Task to complete —
From the line containing "ATOM 315 N N" to the last line of the records below, retype every line exactly and output nothing else.

(Dataset entries)

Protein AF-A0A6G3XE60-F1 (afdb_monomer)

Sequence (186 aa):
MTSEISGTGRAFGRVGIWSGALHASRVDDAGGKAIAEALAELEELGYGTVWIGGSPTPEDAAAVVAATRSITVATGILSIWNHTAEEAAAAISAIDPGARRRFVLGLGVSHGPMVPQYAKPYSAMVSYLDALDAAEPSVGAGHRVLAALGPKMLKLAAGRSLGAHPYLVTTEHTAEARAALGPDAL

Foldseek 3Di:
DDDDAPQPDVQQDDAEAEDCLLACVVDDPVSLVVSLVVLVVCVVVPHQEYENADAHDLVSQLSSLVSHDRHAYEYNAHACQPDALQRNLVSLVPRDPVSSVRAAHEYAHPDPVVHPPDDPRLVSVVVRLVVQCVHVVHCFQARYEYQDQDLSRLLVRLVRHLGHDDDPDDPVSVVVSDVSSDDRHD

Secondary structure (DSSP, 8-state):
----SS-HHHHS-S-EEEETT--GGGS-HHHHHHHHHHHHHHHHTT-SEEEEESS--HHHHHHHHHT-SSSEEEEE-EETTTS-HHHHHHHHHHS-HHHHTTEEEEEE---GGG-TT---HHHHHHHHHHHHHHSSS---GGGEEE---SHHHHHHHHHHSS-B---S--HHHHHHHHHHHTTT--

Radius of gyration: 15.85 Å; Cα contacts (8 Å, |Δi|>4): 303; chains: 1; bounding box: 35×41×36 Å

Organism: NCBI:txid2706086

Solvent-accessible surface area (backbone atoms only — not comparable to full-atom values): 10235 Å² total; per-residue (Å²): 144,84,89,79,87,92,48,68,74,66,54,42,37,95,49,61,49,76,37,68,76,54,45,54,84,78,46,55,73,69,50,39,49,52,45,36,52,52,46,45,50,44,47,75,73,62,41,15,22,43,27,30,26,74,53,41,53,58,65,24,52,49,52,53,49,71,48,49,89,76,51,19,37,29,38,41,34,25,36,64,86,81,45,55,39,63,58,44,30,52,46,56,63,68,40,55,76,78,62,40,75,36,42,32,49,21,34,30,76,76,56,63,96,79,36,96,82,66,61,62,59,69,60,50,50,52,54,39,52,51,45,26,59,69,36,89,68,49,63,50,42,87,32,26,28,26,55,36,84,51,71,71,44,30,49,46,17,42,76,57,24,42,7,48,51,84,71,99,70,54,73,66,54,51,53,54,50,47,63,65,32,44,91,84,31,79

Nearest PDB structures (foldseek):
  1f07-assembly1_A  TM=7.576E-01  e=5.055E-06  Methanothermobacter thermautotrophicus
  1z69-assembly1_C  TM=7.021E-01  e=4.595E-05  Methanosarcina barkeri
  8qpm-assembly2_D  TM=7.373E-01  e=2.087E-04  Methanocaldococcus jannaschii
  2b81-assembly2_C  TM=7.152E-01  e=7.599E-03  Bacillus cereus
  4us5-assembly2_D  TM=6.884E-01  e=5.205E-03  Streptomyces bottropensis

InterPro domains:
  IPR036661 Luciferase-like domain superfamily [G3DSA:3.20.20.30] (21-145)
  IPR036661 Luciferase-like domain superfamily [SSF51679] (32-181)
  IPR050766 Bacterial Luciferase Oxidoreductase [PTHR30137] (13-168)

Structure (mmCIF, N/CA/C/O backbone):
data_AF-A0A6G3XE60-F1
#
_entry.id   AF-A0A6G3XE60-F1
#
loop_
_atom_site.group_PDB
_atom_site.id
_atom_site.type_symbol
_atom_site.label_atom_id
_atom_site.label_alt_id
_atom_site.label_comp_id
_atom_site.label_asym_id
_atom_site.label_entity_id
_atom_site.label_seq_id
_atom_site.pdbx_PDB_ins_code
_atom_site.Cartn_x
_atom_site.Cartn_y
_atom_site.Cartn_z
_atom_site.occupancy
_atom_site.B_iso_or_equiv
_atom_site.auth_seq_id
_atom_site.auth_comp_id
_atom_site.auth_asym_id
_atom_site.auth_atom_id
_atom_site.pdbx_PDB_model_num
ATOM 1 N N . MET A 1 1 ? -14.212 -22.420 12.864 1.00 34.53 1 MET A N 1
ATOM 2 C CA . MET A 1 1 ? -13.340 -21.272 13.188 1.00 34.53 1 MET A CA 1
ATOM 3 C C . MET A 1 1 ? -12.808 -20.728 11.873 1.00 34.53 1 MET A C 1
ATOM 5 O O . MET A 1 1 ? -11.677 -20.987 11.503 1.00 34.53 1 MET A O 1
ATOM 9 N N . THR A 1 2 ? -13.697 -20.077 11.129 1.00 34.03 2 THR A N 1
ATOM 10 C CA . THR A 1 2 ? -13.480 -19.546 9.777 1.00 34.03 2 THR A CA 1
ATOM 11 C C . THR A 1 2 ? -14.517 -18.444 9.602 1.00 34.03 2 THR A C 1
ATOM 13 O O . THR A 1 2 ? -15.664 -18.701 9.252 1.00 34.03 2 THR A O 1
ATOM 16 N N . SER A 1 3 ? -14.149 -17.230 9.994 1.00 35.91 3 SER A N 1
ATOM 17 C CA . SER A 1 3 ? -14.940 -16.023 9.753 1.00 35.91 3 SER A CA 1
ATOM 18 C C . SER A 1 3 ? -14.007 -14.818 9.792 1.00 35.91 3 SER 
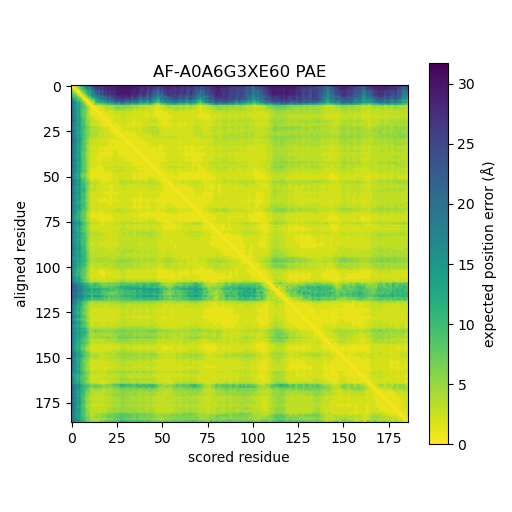A C 1
ATOM 20 O O . SER A 1 3 ? -14.099 -13.969 10.670 1.00 35.91 3 SER A O 1
ATOM 22 N N . GLU A 1 4 ? -13.080 -14.755 8.849 1.00 42.19 4 GLU A N 1
ATOM 23 C CA . GLU A 1 4 ? -12.384 -13.521 8.500 1.00 42.19 4 GLU A CA 1
ATOM 24 C C . GLU A 1 4 ? -12.473 -13.420 6.977 1.00 42.19 4 GLU A C 1
ATOM 26 O O . GLU A 1 4 ? -12.362 -14.433 6.297 1.00 42.19 4 GLU A O 1
ATOM 31 N N . ILE A 1 5 ? -12.690 -12.216 6.444 1.00 42.12 5 ILE A N 1
ATOM 32 C CA . ILE A 1 5 ? -12.870 -11.923 5.008 1.00 42.12 5 ILE A CA 1
ATOM 33 C C . ILE A 1 5 ? -14.313 -12.120 4.481 1.00 42.12 5 ILE A C 1
ATOM 35 O O . ILE A 1 5 ? -14.562 -12.795 3.493 1.00 42.12 5 ILE A O 1
ATOM 39 N N . SER A 1 6 ? -15.294 -11.452 5.097 1.00 31.30 6 SER A N 1
ATOM 40 C CA . SER A 1 6 ? -16.549 -11.077 4.405 1.00 31.30 6 SER A CA 1
ATOM 41 C C . SER A 1 6 ? -16.809 -9.560 4.463 1.00 31.30 6 SER A C 1
ATOM 43 O O . SER A 1 6 ? -17.939 -9.108 4.305 1.00 31.30 6 SER A O 1
ATOM 45 N N . GLY A 1 7 ? -15.777 -8.748 4.728 1.00 38.72 7 GLY A N 1
ATOM 46 C CA . GLY A 1 7 ? -15.950 -7.328 5.069 1.00 38.72 7 GLY A CA 1
ATOM 47 C C . GLY A 1 7 ? -14.904 -6.368 4.508 1.00 38.72 7 GLY A C 1
ATOM 48 O O . GLY A 1 7 ? -14.789 -5.259 5.022 1.00 38.72 7 GLY A O 1
ATOM 49 N N . THR A 1 8 ? -14.142 -6.752 3.483 1.00 49.34 8 THR A N 1
ATOM 50 C CA . THR A 1 8 ? -13.018 -5.948 2.965 1.00 49.34 8 THR A CA 1
ATOM 51 C C . THR A 1 8 ? -13.459 -4.558 2.494 1.00 49.34 8 THR A C 1
ATOM 53 O O . THR A 1 8 ? -12.862 -3.571 2.910 1.00 49.34 8 THR A O 1
ATOM 56 N N . GLY A 1 9 ? -14.585 -4.429 1.782 1.00 49.97 9 GLY A N 1
ATOM 57 C CA . GLY A 1 9 ? -15.140 -3.114 1.409 1.00 49.97 9 GLY A CA 1
ATOM 58 C C . GLY A 1 9 ? -15.573 -2.232 2.594 1.00 49.97 9 GLY A C 1
ATOM 59 O O . GLY A 1 9 ? -15.640 -1.013 2.467 1.00 49.97 9 GLY A O 1
ATOM 60 N N . ARG A 1 10 ? -15.839 -2.820 3.770 1.00 56.38 10 ARG A N 1
ATOM 61 C CA . ARG A 1 10 ? -16.228 -2.082 4.984 1.00 56.38 10 ARG A CA 1
ATOM 62 C C . ARG A 1 10 ? -15.015 -1.583 5.774 1.00 56.38 10 ARG A C 1
ATOM 64 O O . ARG A 1 10 ? -15.137 -0.574 6.457 1.00 56.38 10 ARG A O 1
ATOM 71 N N . ALA A 1 11 ? -13.870 -2.259 5.657 1.00 79.44 11 ALA A N 1
ATOM 72 C CA . ALA A 1 11 ? -12.633 -1.893 6.348 1.00 79.44 11 ALA A CA 1
ATOM 73 C C . ALA A 1 11 ? -11.963 -0.648 5.743 1.00 79.44 11 ALA A C 1
ATOM 75 O O . ALA A 1 11 ? -11.500 0.213 6.484 1.00 79.44 11 ALA A O 1
ATOM 76 N N . PHE A 1 12 ? -11.968 -0.502 4.413 1.00 90.12 12 PHE A N 1
ATOM 77 C CA . PHE A 1 12 ? -11.380 0.673 3.750 1.00 90.12 12 PHE A CA 1
ATOM 78 C C . PHE A 1 12 ? -12.272 1.927 3.804 1.00 90.12 12 PHE A C 1
ATOM 80 O O . PHE A 1 12 ? -11.814 3.044 3.551 1.00 90.12 12 PHE A O 1
ATOM 87 N N . GLY A 1 13 ? -13.555 1.750 4.130 1.00 91.50 13 GLY A N 1
ATOM 88 C CA . GLY A 1 13 ? -14.577 2.788 4.043 1.00 91.50 13 GLY A CA 1
ATOM 89 C C . GLY A 1 13 ? -14.833 3.274 2.612 1.00 91.50 13 GLY A C 1
ATOM 90 O O . GLY A 1 13 ? -14.311 2.746 1.634 1.00 91.50 13 GLY A O 1
ATOM 91 N N . ARG A 1 14 ? -15.704 4.282 2.485 1.00 91.56 14 ARG A N 1
ATOM 92 C CA . ARG A 1 14 ? -16.135 4.814 1.178 1.00 91.56 14 ARG A CA 1
ATOM 93 C C . ARG A 1 14 ? -15.141 5.808 0.580 1.00 91.56 14 ARG A C 1
ATOM 95 O O . ARG A 1 14 ? -15.042 5.910 -0.638 1.00 91.56 14 ARG A O 1
ATOM 102 N N . VAL A 1 15 ? -14.467 6.572 1.436 1.00 93.88 15 VAL A N 1
ATOM 103 C CA . VAL A 1 15 ? -13.513 7.615 1.051 1.00 93.88 15 VAL A CA 1
ATOM 104 C C . VAL A 1 15 ? -12.260 7.446 1.897 1.00 93.88 15 VAL A C 1
ATOM 106 O O . VAL A 1 15 ? -12.349 7.300 3.119 1.00 93.88 15 VAL A O 1
ATOM 109 N N . GLY A 1 16 ? -11.106 7.474 1.237 1.00 94.88 16 GLY A N 1
ATOM 110 C CA . GLY A 1 16 ? -9.800 7.505 1.879 1.00 94.88 16 GLY A CA 1
ATOM 111 C C . GLY A 1 16 ? -8.983 8.705 1.415 1.00 94.88 16 GLY A C 1
ATOM 112 O O . GLY A 1 16 ? -9.250 9.274 0.356 1.00 94.88 16 GLY A O 1
ATOM 113 N N . ILE A 1 17 ? -7.985 9.072 2.212 1.00 97.06 17 ILE A N 1
ATOM 114 C CA . ILE A 1 17 ? -7.071 10.179 1.935 1.00 97.06 17 ILE A CA 1
ATOM 115 C C . ILE A 1 17 ? -5.729 9.620 1.496 1.00 97.06 17 ILE A C 1
ATOM 117 O O . ILE A 1 17 ? -5.124 8.827 2.208 1.00 97.06 17 ILE A O 1
ATOM 121 N N . TRP A 1 18 ? -5.251 10.049 0.334 1.00 96.25 18 TRP A N 1
ATOM 122 C CA . TRP A 1 18 ? -3.890 9.782 -0.118 1.00 96.25 18 TRP A CA 1
ATOM 123 C C . TRP A 1 18 ? -3.044 11.030 0.089 1.00 96.25 18 TRP A C 1
ATOM 125 O O . TRP A 1 18 ? -3.441 12.115 -0.336 1.00 96.25 18 TRP A O 1
ATOM 135 N N . SER A 1 19 ? -1.891 10.897 0.742 1.00 96.31 19 SER A N 1
ATOM 136 C CA . SER A 1 19 ? -1.013 12.042 0.982 1.00 96.31 19 SER A CA 1
ATOM 137 C C . SER A 1 19 ? 0.451 11.641 1.087 1.00 96.31 19 SER A C 1
ATOM 139 O O . SER A 1 19 ? 0.814 10.761 1.866 1.00 96.31 19 SER A O 1
ATOM 141 N N . GLY A 1 20 ? 1.301 12.354 0.344 1.00 95.12 20 GLY A N 1
ATOM 142 C CA . GLY A 1 20 ? 2.758 12.275 0.465 1.00 95.12 20 GLY A CA 1
ATOM 143 C C . GLY A 1 20 ? 3.346 13.092 1.617 1.00 95.12 20 GLY A C 1
ATOM 144 O O . GLY A 1 20 ? 4.563 13.183 1.727 1.00 95.12 20 GLY A O 1
ATOM 145 N N . ALA A 1 21 ? 2.512 13.701 2.465 1.00 95.69 21 ALA A N 1
ATOM 146 C CA . ALA A 1 21 ? 2.959 14.403 3.671 1.00 95.69 21 ALA A CA 1
ATOM 147 C C . ALA A 1 21 ? 3.041 13.487 4.907 1.00 95.69 21 ALA A C 1
ATOM 149 O O . ALA A 1 21 ? 3.560 13.897 5.936 1.00 95.69 21 ALA A O 1
ATOM 150 N N . LEU A 1 22 ? 2.557 12.243 4.818 1.00 96.56 22 LEU A N 1
ATOM 151 C CA . LEU A 1 22 ? 2.453 11.309 5.949 1.00 96.56 22 LEU A CA 1
ATOM 152 C C . LEU A 1 22 ? 3.761 10.540 6.246 1.00 96.56 22 LEU A C 1
ATOM 154 O O . LEU A 1 22 ? 3.722 9.444 6.796 1.00 96.56 22 LEU A O 1
ATOM 158 N N . HIS A 1 23 ? 4.918 11.092 5.871 1.00 96.81 23 HIS A N 1
ATOM 159 C CA . HIS A 1 23 ? 6.227 10.476 6.108 1.00 96.81 23 HIS A CA 1
ATOM 160 C C . HIS A 1 23 ? 6.873 11.019 7.381 1.00 96.81 23 HIS A C 1
ATOM 162 O O . HIS A 1 23 ? 7.547 12.052 7.348 1.00 96.81 23 HIS A O 1
ATOM 168 N N . ALA A 1 24 ? 6.713 10.299 8.490 1.00 91.88 24 ALA A N 1
ATOM 169 C CA . ALA A 1 24 ? 7.339 10.652 9.763 1.00 91.88 24 ALA A CA 1
ATOM 170 C C . ALA A 1 24 ? 8.879 10.689 9.672 1.00 91.88 24 ALA A C 1
ATOM 172 O O . ALA A 1 24 ? 9.514 11.501 10.335 1.00 91.88 24 ALA A O 1
ATOM 173 N N . SER A 1 25 ? 9.483 9.875 8.800 1.00 93.44 25 SER A N 1
ATOM 174 C CA . SER A 1 25 ? 10.936 9.841 8.570 1.00 93.44 25 SER A CA 1
ATOM 175 C C . SER A 1 25 ? 11.513 11.086 7.883 1.00 93.44 25 SER A C 1
ATOM 177 O O . SER A 1 25 ? 12.733 11.243 7.824 1.00 93.44 25 SER A O 1
ATOM 179 N N . ARG A 1 26 ? 10.666 11.962 7.326 1.00 95.56 26 ARG A N 1
ATOM 180 C CA . ARG A 1 26 ? 11.083 13.116 6.504 1.00 95.56 26 ARG A CA 1
ATOM 181 C C . ARG A 1 26 ? 10.878 14.463 7.195 1.00 95.56 26 ARG A C 1
ATOM 183 O O . ARG A 1 26 ? 11.072 15.500 6.562 1.00 95.56 26 ARG A O 1
ATOM 190 N N . VAL A 1 27 ? 10.462 14.456 8.456 1.00 96.31 27 VAL A N 1
ATOM 191 C CA . VAL A 1 27 ? 10.122 15.656 9.224 1.00 96.31 27 VAL A CA 1
ATOM 192 C C . VAL A 1 27 ? 10.826 15.656 10.578 1.00 96.31 27 VAL A C 1
ATOM 194 O O . VAL A 1 27 ? 11.313 14.626 11.037 1.00 96.31 27 VAL A O 1
ATOM 197 N N . ASP A 1 28 ? 10.900 16.826 11.203 1.00 96.81 28 ASP A N 1
ATOM 198 C CA . ASP A 1 28 ? 11.352 16.970 12.586 1.00 96.81 28 ASP A CA 1
ATOM 199 C C . ASP A 1 28 ? 10.223 16.655 13.587 1.00 96.81 28 ASP A C 1
ATOM 201 O O . ASP A 1 28 ? 9.102 16.304 13.209 1.00 96.81 28 ASP A O 1
ATOM 205 N N . ASP A 1 29 ? 10.496 16.809 14.884 1.00 95.25 29 ASP A N 1
ATOM 206 C CA . ASP A 1 29 ? 9.521 16.546 15.950 1.00 95.25 29 ASP A CA 1
ATOM 207 C C . ASP A 1 29 ? 8.239 17.384 15.820 1.00 95.25 29 ASP A C 1
ATOM 209 O O . ASP A 1 29 ? 7.152 16.925 16.182 1.00 95.25 29 ASP A O 1
ATOM 213 N N . ALA A 1 30 ? 8.346 18.623 15.331 1.00 97.25 30 ALA A N 1
ATOM 214 C CA . ALA A 1 30 ? 7.192 19.493 15.138 1.00 97.25 30 ALA A CA 1
ATOM 215 C C . ALA A 1 30 ? 6.325 18.991 13.978 1.00 97.25 30 ALA A C 1
ATOM 217 O O . ALA A 1 30 ? 5.105 18.888 14.120 1.00 97.25 30 ALA A O 1
ATOM 218 N N . GLY A 1 31 ? 6.949 18.602 12.864 1.00 97.19 31 GLY A N 1
ATOM 219 C CA . GLY A 1 31 ? 6.251 17.975 11.748 1.00 97.19 31 GLY A CA 1
ATOM 220 C C . GLY A 1 31 ? 5.648 16.618 12.117 1.00 97.19 31 GLY A C 1
ATOM 221 O O . GLY A 1 31 ? 4.520 16.330 11.726 1.00 97.19 31 GLY A O 1
ATOM 222 N N . GLY A 1 32 ? 6.333 15.817 12.937 1.00 96.44 32 GLY A N 1
ATOM 223 C CA . GLY A 1 32 ? 5.803 14.554 13.454 1.00 96.44 32 GLY A CA 1
ATOM 224 C C . GLY A 1 32 ? 4.523 14.748 14.275 1.00 96.44 32 GLY A C 1
ATOM 225 O O . GLY A 1 32 ? 3.546 14.022 14.080 1.00 96.44 32 GLY A O 1
ATOM 226 N N . LYS A 1 33 ? 4.484 15.776 15.134 1.00 96.56 33 LYS A N 1
ATOM 227 C CA . LYS A 1 33 ? 3.268 16.157 15.876 1.00 96.56 33 LYS A CA 1
ATOM 228 C C . LYS A 1 33 ? 2.150 16.617 14.947 1.00 96.56 33 LYS A C 1
ATOM 230 O O . LYS A 1 33 ? 1.027 16.152 15.101 1.00 96.56 33 LYS A O 1
ATOM 235 N N . ALA A 1 34 ? 2.462 17.449 13.954 1.00 97.81 34 ALA A N 1
ATOM 236 C CA . ALA A 1 34 ? 1.477 17.909 12.977 1.00 97.81 34 ALA A CA 1
ATOM 237 C C . ALA A 1 34 ? 0.871 16.747 12.168 1.00 97.81 34 ALA A C 1
ATOM 239 O O . ALA A 1 34 ? -0.332 16.731 11.915 1.00 97.81 34 ALA A O 1
ATOM 240 N N . ILE A 1 35 ? 1.675 15.740 11.803 1.00 98.12 35 ILE A N 1
ATOM 241 C CA . ILE A 1 35 ? 1.178 14.516 11.158 1.00 98.12 35 ILE A CA 1
ATOM 242 C C . ILE A 1 35 ? 0.231 13.760 12.097 1.00 98.12 35 ILE A C 1
ATOM 244 O O . ILE A 1 35 ? -0.840 13.342 11.662 1.00 98.12 35 ILE A O 1
ATOM 248 N N . ALA A 1 36 ? 0.593 13.588 13.371 1.00 97.44 36 ALA A N 1
ATOM 249 C CA . ALA A 1 36 ? -0.251 12.891 14.341 1.00 97.44 36 ALA A CA 1
ATOM 250 C C . ALA A 1 36 ? -1.588 13.616 14.589 1.00 97.44 36 ALA A C 1
ATOM 252 O O . ALA A 1 36 ? -2.634 12.970 14.626 1.00 97.44 36 ALA A O 1
ATOM 253 N N . GLU A 1 37 ? -1.566 14.946 14.705 1.00 97.88 37 GLU A N 1
ATOM 254 C CA . GLU A 1 37 ? -2.769 15.781 14.826 1.00 97.88 37 GLU A CA 1
ATOM 255 C C . GLU A 1 37 ? -3.666 15.649 13.589 1.00 97.88 37 GLU A C 1
ATOM 257 O O . GLU A 1 37 ? -4.856 15.368 13.722 1.00 97.88 37 GLU A O 1
ATOM 262 N N . ALA A 1 38 ? -3.089 15.749 12.386 1.00 98.25 38 ALA A N 1
ATOM 263 C CA . ALA A 1 38 ? -3.832 15.576 11.141 1.00 98.25 38 ALA A CA 1
ATOM 264 C C . ALA A 1 38 ? -4.444 14.172 11.026 1.00 98.25 38 ALA A C 1
ATOM 266 O O . ALA A 1 38 ? -5.589 14.027 10.610 1.00 98.25 38 ALA A O 1
ATOM 267 N N . LEU A 1 39 ? -3.714 13.122 11.411 1.00 98.31 39 LEU A N 1
ATOM 268 C CA . LEU A 1 39 ? -4.238 11.755 11.411 1.00 98.31 39 LEU A CA 1
ATOM 269 C C . LEU A 1 39 ? -5.425 11.606 12.367 1.00 98.31 39 LEU A C 1
ATOM 271 O O . LEU A 1 39 ? -6.434 11.026 11.972 1.00 98.31 39 LEU A O 1
ATOM 275 N N . ALA A 1 40 ? -5.333 12.157 13.580 1.00 97.38 40 ALA A N 1
ATOM 276 C CA . ALA A 1 40 ? -6.435 12.142 14.538 1.00 97.38 40 ALA A CA 1
ATOM 277 C C . ALA A 1 40 ? -7.674 12.875 13.996 1.00 97.38 40 ALA A C 1
ATOM 279 O O . ALA A 1 40 ? -8.781 12.344 14.089 1.00 97.38 40 ALA A O 1
ATOM 280 N N . GLU A 1 41 ? -7.487 14.036 13.363 1.00 97.88 41 GLU A N 1
ATOM 281 C CA . GLU A 1 41 ? -8.572 14.788 12.724 1.00 97.88 41 GLU A CA 1
ATOM 282 C C . GLU A 1 41 ? -9.217 13.991 11.577 1.00 97.88 41 GLU A C 1
ATOM 284 O O . GLU A 1 41 ? -10.441 13.918 11.475 1.00 97.88 41 GLU A O 1
ATOM 289 N N . LEU A 1 42 ? -8.419 13.321 10.738 1.00 97.56 42 LEU A N 1
ATOM 290 C CA . LEU A 1 42 ? -8.942 12.472 9.663 1.00 97.56 42 LEU A CA 1
ATOM 291 C C . LEU A 1 42 ? -9.794 11.306 10.196 1.00 97.56 42 LEU A C 1
ATOM 293 O O . LEU A 1 42 ? -10.790 10.941 9.564 1.00 97.56 42 LEU A O 1
ATOM 297 N N . GLU A 1 43 ? -9.444 10.737 11.354 1.00 94.75 43 GLU A N 1
ATOM 298 C CA . GLU A 1 43 ? -10.279 9.729 12.020 1.00 94.75 43 GLU A CA 1
ATOM 299 C C . GLU A 1 43 ? -11.594 10.319 12.538 1.00 94.75 43 GLU A C 1
ATOM 301 O O . GLU A 1 43 ? -12.653 9.721 12.346 1.00 94.75 43 GLU A O 1
ATOM 306 N N . GLU A 1 44 ? -11.546 11.494 13.169 1.00 96.50 44 GLU A N 1
ATOM 307 C CA . GLU A 1 44 ? -12.728 12.187 13.700 1.00 96.50 44 GLU A CA 1
ATOM 308 C C . GLU A 1 44 ? -13.705 12.606 12.595 1.00 96.50 44 GLU A C 1
ATOM 310 O O . GLU A 1 44 ? -14.922 12.526 12.771 1.00 96.50 44 GLU A O 1
ATOM 315 N N . LEU A 1 45 ? -13.180 12.968 11.423 1.00 96.94 45 LEU A N 1
ATOM 316 C CA . LEU A 1 45 ? -13.962 13.245 10.218 1.00 96.94 45 LEU A CA 1
ATOM 317 C C . LEU A 1 45 ? -14.560 11.979 9.576 1.00 96.94 45 LEU A C 1
ATOM 319 O O . LEU A 1 45 ? -15.386 12.082 8.666 1.00 96.94 45 LEU A O 1
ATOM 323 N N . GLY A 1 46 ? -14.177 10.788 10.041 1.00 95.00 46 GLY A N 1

Written answer —
ATOM 315 N N . LEU A 1 45 ? -13.180 12.968 11.423 1.00 96.94 45 LEU A N 1
ATOM 316 C CA . LEU A 1 45 ? -13.962 13.245 10.218 1.00 96.94 45 LEU A CA 1
ATOM 317 C C . LEU A 1 45 ? -14.560 11.979 9.576 1.00 96.94 45 LEU A C 1
ATOM 319 O O . LEU A 1 45 ? -15.386 12.082 8.666 1.00 96.94 45 LEU A O 1
ATOM 323 N N . GLY A 1 46 ? -14.177 10.788 10.041 1.00 95.00 46 GLY A N 1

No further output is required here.